Team LiB
Previous Section Next Section

Data Manipulation and Conversion

Dealing with Magic Quotes

A common problem when working and displaying form data can be traced to what is usually considered a nicety in PHPmagic quotes. When you're working with data external to PHP (whether from a form submission or a database), PHP can automatically add an escape character (backslash) to any characters, which could cause problems. For instance, if a string contains a quote character (single or double), it may cause a problem if displayed directly to the browser as shown next:

NOTE

Magic quotes are enabled/disabled by the magic_quotes_gpc, magic_quotes_runtime, and magic_quotes_sybase PHP directives.


<?php $foo = '"this is my value"'; ?>
<INPUT TYPE="TEXT" NAME="myvalue" VALUE="<?php echo $foo; ?>">

When actually executed by PHP, the resulting HTML will contain an extra set of double quotes for the VALUE attribute:

<INPUT TYPE="TEXT" NAME="myvalue" VALUE=""this is my value"">

Unfortunately, when you're working with data submitted to the Web server (GET, POST, and so on) there is no way to turn the magic quotes feature on or off while the script is being executed. To make your script compatible with any configuration of PHP, you'll need to deal with both circumstances. To accomplish this, you'll need two new functions: addslashes() and stripslashes(). These two functions are used to add or remove slashes (when appropriate) from the provided string. The syntax for these functions is as follows:

addslashes($string)
stripslashes($string)

In both cases, $string represents the string to operate on, and each of the functions returns the modified string. Including a stripslashes() function call every time you work with remote data will work no matter whether magic quotes are enabled (because there won't be any slashes to strip if magic quotes are off). However, determining when to add slashes to a string is slightly more difficult. If magic quotes are enabled, calling the addslashes() function will escape the automatically escaped string (hence it will be double escaped), which will undoubtedly lead to bugs in your script. Because of this, the addslashes() function should be used only when you are completely sure PHP has not already done this job for you. To determine the state of magic quotes at runtime, use the get_magic_quotes_gpc() or get_magic_quotes_runtime() functions.

NOTE

In our examples (because we are dealing primarily with form data in this chapter) I will be using only the get_magic_quotes_gpc() function. If you are working with data from a database (or any external sources other than form submissions), get_magic_quotes_runtime() should be used instead.

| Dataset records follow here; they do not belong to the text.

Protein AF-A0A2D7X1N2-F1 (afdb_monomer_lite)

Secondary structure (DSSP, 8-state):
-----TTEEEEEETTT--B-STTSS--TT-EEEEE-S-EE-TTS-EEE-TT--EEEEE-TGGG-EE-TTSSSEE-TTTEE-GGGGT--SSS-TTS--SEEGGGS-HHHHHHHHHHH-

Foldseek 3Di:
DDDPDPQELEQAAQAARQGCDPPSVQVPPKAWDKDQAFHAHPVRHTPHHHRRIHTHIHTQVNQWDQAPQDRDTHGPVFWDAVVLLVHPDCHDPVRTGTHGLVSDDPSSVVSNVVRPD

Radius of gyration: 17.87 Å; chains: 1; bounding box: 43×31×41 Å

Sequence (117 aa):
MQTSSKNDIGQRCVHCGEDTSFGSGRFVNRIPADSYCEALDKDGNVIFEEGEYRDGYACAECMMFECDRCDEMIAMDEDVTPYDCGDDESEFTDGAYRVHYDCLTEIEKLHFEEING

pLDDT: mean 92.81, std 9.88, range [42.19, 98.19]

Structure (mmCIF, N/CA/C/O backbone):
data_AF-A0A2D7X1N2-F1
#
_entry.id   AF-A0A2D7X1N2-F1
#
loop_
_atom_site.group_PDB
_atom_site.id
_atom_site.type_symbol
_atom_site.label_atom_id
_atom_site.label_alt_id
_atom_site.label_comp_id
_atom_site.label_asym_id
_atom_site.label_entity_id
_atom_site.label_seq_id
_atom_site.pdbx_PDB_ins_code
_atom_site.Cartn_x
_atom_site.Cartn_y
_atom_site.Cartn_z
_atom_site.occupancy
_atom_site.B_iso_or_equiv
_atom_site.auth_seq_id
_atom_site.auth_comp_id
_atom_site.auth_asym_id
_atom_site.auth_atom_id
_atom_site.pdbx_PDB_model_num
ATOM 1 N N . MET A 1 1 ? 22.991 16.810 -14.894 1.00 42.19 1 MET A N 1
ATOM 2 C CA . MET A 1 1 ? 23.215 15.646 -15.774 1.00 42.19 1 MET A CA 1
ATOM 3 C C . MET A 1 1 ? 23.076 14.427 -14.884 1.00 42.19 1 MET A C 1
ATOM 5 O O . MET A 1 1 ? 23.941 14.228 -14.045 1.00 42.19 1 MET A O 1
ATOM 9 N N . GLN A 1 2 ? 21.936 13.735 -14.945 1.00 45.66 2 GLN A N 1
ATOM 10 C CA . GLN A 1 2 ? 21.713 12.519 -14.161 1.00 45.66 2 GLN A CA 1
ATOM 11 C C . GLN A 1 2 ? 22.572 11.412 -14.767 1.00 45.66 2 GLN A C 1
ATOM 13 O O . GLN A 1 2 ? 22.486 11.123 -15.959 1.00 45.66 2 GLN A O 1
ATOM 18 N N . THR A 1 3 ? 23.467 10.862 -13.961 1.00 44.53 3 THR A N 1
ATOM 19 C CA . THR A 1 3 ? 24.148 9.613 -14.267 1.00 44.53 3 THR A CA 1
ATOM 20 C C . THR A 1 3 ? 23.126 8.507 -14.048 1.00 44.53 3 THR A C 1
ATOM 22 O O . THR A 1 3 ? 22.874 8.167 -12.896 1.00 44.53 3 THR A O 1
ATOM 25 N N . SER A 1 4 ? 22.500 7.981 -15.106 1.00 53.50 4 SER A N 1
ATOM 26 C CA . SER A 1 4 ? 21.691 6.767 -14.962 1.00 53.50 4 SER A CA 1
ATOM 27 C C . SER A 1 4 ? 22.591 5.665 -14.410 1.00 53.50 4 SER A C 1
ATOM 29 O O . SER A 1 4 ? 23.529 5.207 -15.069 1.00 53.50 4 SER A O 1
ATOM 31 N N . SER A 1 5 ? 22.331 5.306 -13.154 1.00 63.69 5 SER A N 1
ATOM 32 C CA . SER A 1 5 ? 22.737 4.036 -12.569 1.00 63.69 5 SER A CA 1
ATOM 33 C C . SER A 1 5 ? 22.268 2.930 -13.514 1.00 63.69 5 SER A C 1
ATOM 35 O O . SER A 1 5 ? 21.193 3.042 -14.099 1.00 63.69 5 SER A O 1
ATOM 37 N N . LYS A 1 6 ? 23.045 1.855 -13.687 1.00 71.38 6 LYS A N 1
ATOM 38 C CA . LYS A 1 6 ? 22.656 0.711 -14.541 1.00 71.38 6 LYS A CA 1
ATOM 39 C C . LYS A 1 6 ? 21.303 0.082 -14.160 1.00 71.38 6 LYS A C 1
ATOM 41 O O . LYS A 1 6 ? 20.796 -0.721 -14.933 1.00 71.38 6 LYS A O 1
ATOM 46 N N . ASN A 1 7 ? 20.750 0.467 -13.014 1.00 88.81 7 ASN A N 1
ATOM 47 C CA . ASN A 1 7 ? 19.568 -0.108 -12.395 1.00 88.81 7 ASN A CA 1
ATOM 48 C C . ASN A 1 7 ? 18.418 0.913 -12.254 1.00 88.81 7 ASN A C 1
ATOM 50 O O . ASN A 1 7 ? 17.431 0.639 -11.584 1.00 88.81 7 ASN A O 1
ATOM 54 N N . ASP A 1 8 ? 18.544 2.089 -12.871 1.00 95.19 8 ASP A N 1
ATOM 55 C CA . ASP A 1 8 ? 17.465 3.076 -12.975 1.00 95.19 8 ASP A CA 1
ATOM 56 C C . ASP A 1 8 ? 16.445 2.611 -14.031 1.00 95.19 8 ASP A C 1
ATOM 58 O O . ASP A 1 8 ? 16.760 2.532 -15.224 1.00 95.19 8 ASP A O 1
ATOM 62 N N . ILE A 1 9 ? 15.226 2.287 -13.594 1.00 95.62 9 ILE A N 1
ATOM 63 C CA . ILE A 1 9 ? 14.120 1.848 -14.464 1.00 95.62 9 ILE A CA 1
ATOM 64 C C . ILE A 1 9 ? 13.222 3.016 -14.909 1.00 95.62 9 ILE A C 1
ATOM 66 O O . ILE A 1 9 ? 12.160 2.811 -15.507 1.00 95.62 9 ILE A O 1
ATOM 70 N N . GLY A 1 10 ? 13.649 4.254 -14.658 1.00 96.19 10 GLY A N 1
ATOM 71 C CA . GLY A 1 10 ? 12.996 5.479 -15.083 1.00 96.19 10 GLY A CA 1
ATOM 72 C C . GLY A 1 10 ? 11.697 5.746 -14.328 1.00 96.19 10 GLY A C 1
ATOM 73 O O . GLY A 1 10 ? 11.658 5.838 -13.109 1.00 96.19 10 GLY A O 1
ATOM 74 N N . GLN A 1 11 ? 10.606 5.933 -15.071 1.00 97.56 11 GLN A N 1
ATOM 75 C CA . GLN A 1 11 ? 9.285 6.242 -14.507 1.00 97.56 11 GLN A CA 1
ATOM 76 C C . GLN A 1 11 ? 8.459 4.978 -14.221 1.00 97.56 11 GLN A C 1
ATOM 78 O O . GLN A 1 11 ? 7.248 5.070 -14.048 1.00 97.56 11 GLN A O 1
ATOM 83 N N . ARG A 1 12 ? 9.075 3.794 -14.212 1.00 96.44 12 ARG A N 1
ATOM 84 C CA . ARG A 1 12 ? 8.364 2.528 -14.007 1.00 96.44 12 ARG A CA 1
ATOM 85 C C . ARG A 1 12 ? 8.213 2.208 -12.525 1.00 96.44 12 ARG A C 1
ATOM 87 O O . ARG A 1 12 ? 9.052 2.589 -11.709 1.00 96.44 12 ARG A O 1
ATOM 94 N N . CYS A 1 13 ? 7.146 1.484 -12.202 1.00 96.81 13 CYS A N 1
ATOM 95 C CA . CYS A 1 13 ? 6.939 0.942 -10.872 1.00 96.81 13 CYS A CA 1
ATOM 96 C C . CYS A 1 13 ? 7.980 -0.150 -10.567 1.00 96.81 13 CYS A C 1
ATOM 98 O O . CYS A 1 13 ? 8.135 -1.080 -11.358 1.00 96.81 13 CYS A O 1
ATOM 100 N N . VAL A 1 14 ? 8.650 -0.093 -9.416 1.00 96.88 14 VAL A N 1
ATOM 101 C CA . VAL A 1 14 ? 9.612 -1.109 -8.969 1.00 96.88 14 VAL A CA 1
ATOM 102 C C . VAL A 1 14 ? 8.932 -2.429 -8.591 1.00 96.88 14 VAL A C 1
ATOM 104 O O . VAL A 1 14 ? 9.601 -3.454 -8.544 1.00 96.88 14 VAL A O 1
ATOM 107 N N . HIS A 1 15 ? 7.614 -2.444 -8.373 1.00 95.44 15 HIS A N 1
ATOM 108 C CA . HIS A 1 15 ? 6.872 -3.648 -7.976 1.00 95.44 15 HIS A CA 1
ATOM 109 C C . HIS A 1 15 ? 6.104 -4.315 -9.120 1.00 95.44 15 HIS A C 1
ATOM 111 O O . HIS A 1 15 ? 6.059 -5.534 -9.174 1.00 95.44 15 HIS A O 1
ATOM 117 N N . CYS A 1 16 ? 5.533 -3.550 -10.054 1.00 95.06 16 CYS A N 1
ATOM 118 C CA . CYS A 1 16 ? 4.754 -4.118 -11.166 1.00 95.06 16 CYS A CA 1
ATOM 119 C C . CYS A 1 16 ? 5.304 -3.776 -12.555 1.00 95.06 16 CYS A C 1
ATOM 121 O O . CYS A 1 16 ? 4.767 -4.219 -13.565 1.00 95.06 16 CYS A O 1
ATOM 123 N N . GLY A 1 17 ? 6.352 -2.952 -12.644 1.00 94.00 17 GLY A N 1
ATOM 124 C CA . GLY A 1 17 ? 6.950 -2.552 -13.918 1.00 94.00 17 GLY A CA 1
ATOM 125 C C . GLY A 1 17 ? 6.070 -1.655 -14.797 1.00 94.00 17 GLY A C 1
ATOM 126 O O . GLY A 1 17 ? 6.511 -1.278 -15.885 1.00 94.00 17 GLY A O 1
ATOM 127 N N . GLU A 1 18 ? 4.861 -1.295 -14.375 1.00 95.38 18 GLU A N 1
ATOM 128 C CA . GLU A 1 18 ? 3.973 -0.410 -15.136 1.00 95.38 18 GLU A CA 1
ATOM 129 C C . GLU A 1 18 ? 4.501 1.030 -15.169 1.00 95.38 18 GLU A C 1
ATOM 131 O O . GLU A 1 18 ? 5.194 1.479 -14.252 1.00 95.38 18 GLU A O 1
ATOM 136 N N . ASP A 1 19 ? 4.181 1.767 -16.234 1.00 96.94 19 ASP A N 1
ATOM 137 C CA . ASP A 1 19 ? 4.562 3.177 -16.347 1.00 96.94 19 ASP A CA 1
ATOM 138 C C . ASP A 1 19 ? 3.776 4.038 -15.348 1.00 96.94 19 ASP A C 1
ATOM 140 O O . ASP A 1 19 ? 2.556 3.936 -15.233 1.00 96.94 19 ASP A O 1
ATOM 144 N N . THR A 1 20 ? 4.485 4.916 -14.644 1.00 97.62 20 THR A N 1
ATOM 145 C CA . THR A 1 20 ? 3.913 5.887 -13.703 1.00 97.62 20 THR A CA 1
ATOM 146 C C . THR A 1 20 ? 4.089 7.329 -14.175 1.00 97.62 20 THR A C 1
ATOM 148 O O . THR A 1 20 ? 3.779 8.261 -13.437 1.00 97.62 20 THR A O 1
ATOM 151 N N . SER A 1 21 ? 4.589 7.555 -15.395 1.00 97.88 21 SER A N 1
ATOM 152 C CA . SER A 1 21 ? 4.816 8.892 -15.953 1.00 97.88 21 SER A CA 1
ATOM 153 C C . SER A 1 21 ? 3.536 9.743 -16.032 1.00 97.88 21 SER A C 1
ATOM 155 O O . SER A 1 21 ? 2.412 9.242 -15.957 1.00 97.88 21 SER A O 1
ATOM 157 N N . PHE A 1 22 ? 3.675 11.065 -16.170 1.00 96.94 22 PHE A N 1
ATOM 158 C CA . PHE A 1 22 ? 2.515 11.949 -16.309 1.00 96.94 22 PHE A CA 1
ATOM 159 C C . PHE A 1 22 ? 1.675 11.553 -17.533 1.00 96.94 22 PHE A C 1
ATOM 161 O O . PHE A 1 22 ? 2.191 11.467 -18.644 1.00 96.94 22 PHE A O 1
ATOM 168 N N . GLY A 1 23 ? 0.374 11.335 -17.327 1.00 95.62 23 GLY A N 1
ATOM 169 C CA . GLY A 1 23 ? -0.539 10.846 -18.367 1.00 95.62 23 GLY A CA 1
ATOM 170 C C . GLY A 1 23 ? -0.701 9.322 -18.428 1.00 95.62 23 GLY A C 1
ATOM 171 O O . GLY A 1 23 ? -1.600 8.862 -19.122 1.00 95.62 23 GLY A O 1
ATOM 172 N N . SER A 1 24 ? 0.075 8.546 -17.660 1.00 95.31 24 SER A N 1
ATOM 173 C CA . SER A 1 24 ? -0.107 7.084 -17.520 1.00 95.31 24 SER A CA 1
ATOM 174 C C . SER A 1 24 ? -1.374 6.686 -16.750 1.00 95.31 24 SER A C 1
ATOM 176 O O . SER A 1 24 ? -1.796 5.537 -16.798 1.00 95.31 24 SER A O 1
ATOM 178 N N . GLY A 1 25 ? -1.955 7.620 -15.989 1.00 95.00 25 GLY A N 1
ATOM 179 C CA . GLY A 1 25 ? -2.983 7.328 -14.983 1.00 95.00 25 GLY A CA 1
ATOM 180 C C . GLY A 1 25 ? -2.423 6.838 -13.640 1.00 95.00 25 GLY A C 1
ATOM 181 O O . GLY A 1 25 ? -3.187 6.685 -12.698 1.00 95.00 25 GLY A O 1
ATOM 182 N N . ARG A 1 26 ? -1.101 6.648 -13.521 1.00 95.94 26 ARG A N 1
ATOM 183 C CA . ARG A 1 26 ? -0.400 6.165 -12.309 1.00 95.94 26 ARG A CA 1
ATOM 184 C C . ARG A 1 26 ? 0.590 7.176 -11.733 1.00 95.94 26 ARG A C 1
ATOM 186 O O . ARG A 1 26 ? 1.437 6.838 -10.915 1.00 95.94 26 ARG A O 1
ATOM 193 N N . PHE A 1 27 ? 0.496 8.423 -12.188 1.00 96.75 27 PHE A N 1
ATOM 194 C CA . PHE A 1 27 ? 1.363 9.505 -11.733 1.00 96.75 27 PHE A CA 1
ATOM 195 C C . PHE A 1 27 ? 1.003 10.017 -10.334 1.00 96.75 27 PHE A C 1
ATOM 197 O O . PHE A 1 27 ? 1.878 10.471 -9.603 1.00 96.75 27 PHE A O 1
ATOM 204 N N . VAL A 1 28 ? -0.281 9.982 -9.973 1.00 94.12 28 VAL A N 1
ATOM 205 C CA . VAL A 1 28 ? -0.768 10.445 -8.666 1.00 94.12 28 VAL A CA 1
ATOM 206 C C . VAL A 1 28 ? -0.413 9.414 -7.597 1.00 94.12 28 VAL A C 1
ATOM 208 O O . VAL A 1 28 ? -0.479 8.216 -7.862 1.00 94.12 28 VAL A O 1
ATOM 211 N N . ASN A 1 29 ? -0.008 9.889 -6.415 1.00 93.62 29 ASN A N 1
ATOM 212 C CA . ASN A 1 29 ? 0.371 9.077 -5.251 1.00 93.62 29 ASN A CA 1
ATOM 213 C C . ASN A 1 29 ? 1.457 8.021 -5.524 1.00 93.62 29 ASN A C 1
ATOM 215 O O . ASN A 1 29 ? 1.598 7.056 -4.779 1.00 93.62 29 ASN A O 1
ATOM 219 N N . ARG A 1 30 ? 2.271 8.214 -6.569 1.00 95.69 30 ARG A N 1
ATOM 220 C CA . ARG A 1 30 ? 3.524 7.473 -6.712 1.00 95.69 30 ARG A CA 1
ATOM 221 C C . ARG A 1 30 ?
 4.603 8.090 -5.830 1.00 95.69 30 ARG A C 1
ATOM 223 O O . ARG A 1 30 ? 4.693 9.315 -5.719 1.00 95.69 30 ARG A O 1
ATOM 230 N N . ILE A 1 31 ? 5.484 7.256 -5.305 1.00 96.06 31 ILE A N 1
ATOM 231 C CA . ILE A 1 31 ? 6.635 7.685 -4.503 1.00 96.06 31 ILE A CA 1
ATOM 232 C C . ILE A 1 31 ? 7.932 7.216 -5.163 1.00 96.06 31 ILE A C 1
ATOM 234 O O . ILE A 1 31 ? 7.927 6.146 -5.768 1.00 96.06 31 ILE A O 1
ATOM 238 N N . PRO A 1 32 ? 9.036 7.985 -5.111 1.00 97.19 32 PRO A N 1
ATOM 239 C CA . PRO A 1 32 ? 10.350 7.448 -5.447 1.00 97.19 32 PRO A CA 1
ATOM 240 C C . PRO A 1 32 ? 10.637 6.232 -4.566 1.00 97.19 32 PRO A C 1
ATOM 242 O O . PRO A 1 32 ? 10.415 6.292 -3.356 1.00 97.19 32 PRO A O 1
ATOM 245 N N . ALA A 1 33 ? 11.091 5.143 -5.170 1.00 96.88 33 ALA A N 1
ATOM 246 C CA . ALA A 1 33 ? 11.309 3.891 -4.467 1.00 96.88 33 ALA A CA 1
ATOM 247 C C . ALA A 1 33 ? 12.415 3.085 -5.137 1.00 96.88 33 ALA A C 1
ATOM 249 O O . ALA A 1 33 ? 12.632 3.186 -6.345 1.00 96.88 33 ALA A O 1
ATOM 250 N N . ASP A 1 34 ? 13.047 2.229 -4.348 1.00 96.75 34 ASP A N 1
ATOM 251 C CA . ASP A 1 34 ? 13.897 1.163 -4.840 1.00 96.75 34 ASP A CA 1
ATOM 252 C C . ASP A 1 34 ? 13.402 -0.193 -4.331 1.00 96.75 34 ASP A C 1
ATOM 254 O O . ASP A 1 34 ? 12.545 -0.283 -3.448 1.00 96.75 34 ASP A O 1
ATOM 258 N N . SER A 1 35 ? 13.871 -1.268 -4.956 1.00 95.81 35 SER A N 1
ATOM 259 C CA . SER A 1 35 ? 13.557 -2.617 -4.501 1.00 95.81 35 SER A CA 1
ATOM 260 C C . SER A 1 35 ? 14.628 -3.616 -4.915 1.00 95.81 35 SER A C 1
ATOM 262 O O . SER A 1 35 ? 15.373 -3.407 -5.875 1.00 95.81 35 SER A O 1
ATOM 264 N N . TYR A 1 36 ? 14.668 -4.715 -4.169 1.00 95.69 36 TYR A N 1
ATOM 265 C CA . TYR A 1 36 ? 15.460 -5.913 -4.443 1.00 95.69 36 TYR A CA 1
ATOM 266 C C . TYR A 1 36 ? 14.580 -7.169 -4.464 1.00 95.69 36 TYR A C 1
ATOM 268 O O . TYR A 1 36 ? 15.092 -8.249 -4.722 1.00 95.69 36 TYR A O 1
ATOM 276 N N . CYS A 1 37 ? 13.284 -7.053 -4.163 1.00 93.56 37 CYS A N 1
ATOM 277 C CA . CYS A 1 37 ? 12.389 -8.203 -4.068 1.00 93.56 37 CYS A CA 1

These two functions are used to retrieve the active setting for their related PHP configuration directives. Each of them will return either an integer 1 (indicating magic quotes are enabled) or zero. This function (see Listing 5.1) can be used to create our own custom my_addslashes() function, which adds slashes only depending on whether magic quotes are enabled in your PHP configuration:

Listing 5.1. A Custom addslashes() function my_addslashes()
<?php
    function my_addslashes($string) {
        return (get_magic_quotes_gpc() == 1) ? $string : addslashes($string);
    }
?>

We now have an eloquent method of dealing with magic quotes, regardless of the configuration of the particular copy of PHP the script is running on. By using our custom my_addslashes() function instead of the internal version, we can always be assured that our data will be formatted in the expected manner.

Data Conversion and Encoding

Often, especially when transferring data between PHP and an external source (such as an HTML form or a database) it is necessary to encode or convert the data to an appropriate format. This section is devoted to those support functions available in PHP used for these purposes. Unlike the two functions addslashes() and stripslashes() discussed in the previous section, the following functions do not have any association with configuration directives and thus require no special care.

Encoding and Decoding Data for URLs

When sending data as part of a form or in a GET request to the server (that is, as part of the URL), often it is necessary to convert characters that bear special meaning in an HTTP request (nonalphanumeric characters) into an acceptable format. In HTTP requests, this format is a hexadecimal number representative of the character's ASCII value prefixed with the % symbol. The one exception to this in modern times is the space character, which is represented by a +. In the following example, assuming you would like to pass the variable myvar whose value is a string "/ value" to another PHP script, the following would not work:

http://myserver.com/myscript.php?myvar=/value

To properly pass the value of myvar, you'll need to convert it to the encoded representation of the string. Because the hexadecimal value of this character is 0x2F and the space character is signified by +, the appropriate URL would be as follows:

http://myserver.com/myscript.php?myvar=%2F+value

Because manually converting each non-alphanumeric character would be an incredible hassle, PHP provides the urlencode() function, which converts all non-alphanumeric characters (except the -, _, and . characters, which have no significance in the HTTP protocol) into their encoded form. This function's syntax is as follows:

urlencode($string)

$string is the string to encode. Upon success, the urlencode() function will return the string in its encoded form. A sister function to urlencode(), rawurlencode(), does not convert the space character into a plus (+). Rather, it converts it into its hexadecimal value 0x20 (%20).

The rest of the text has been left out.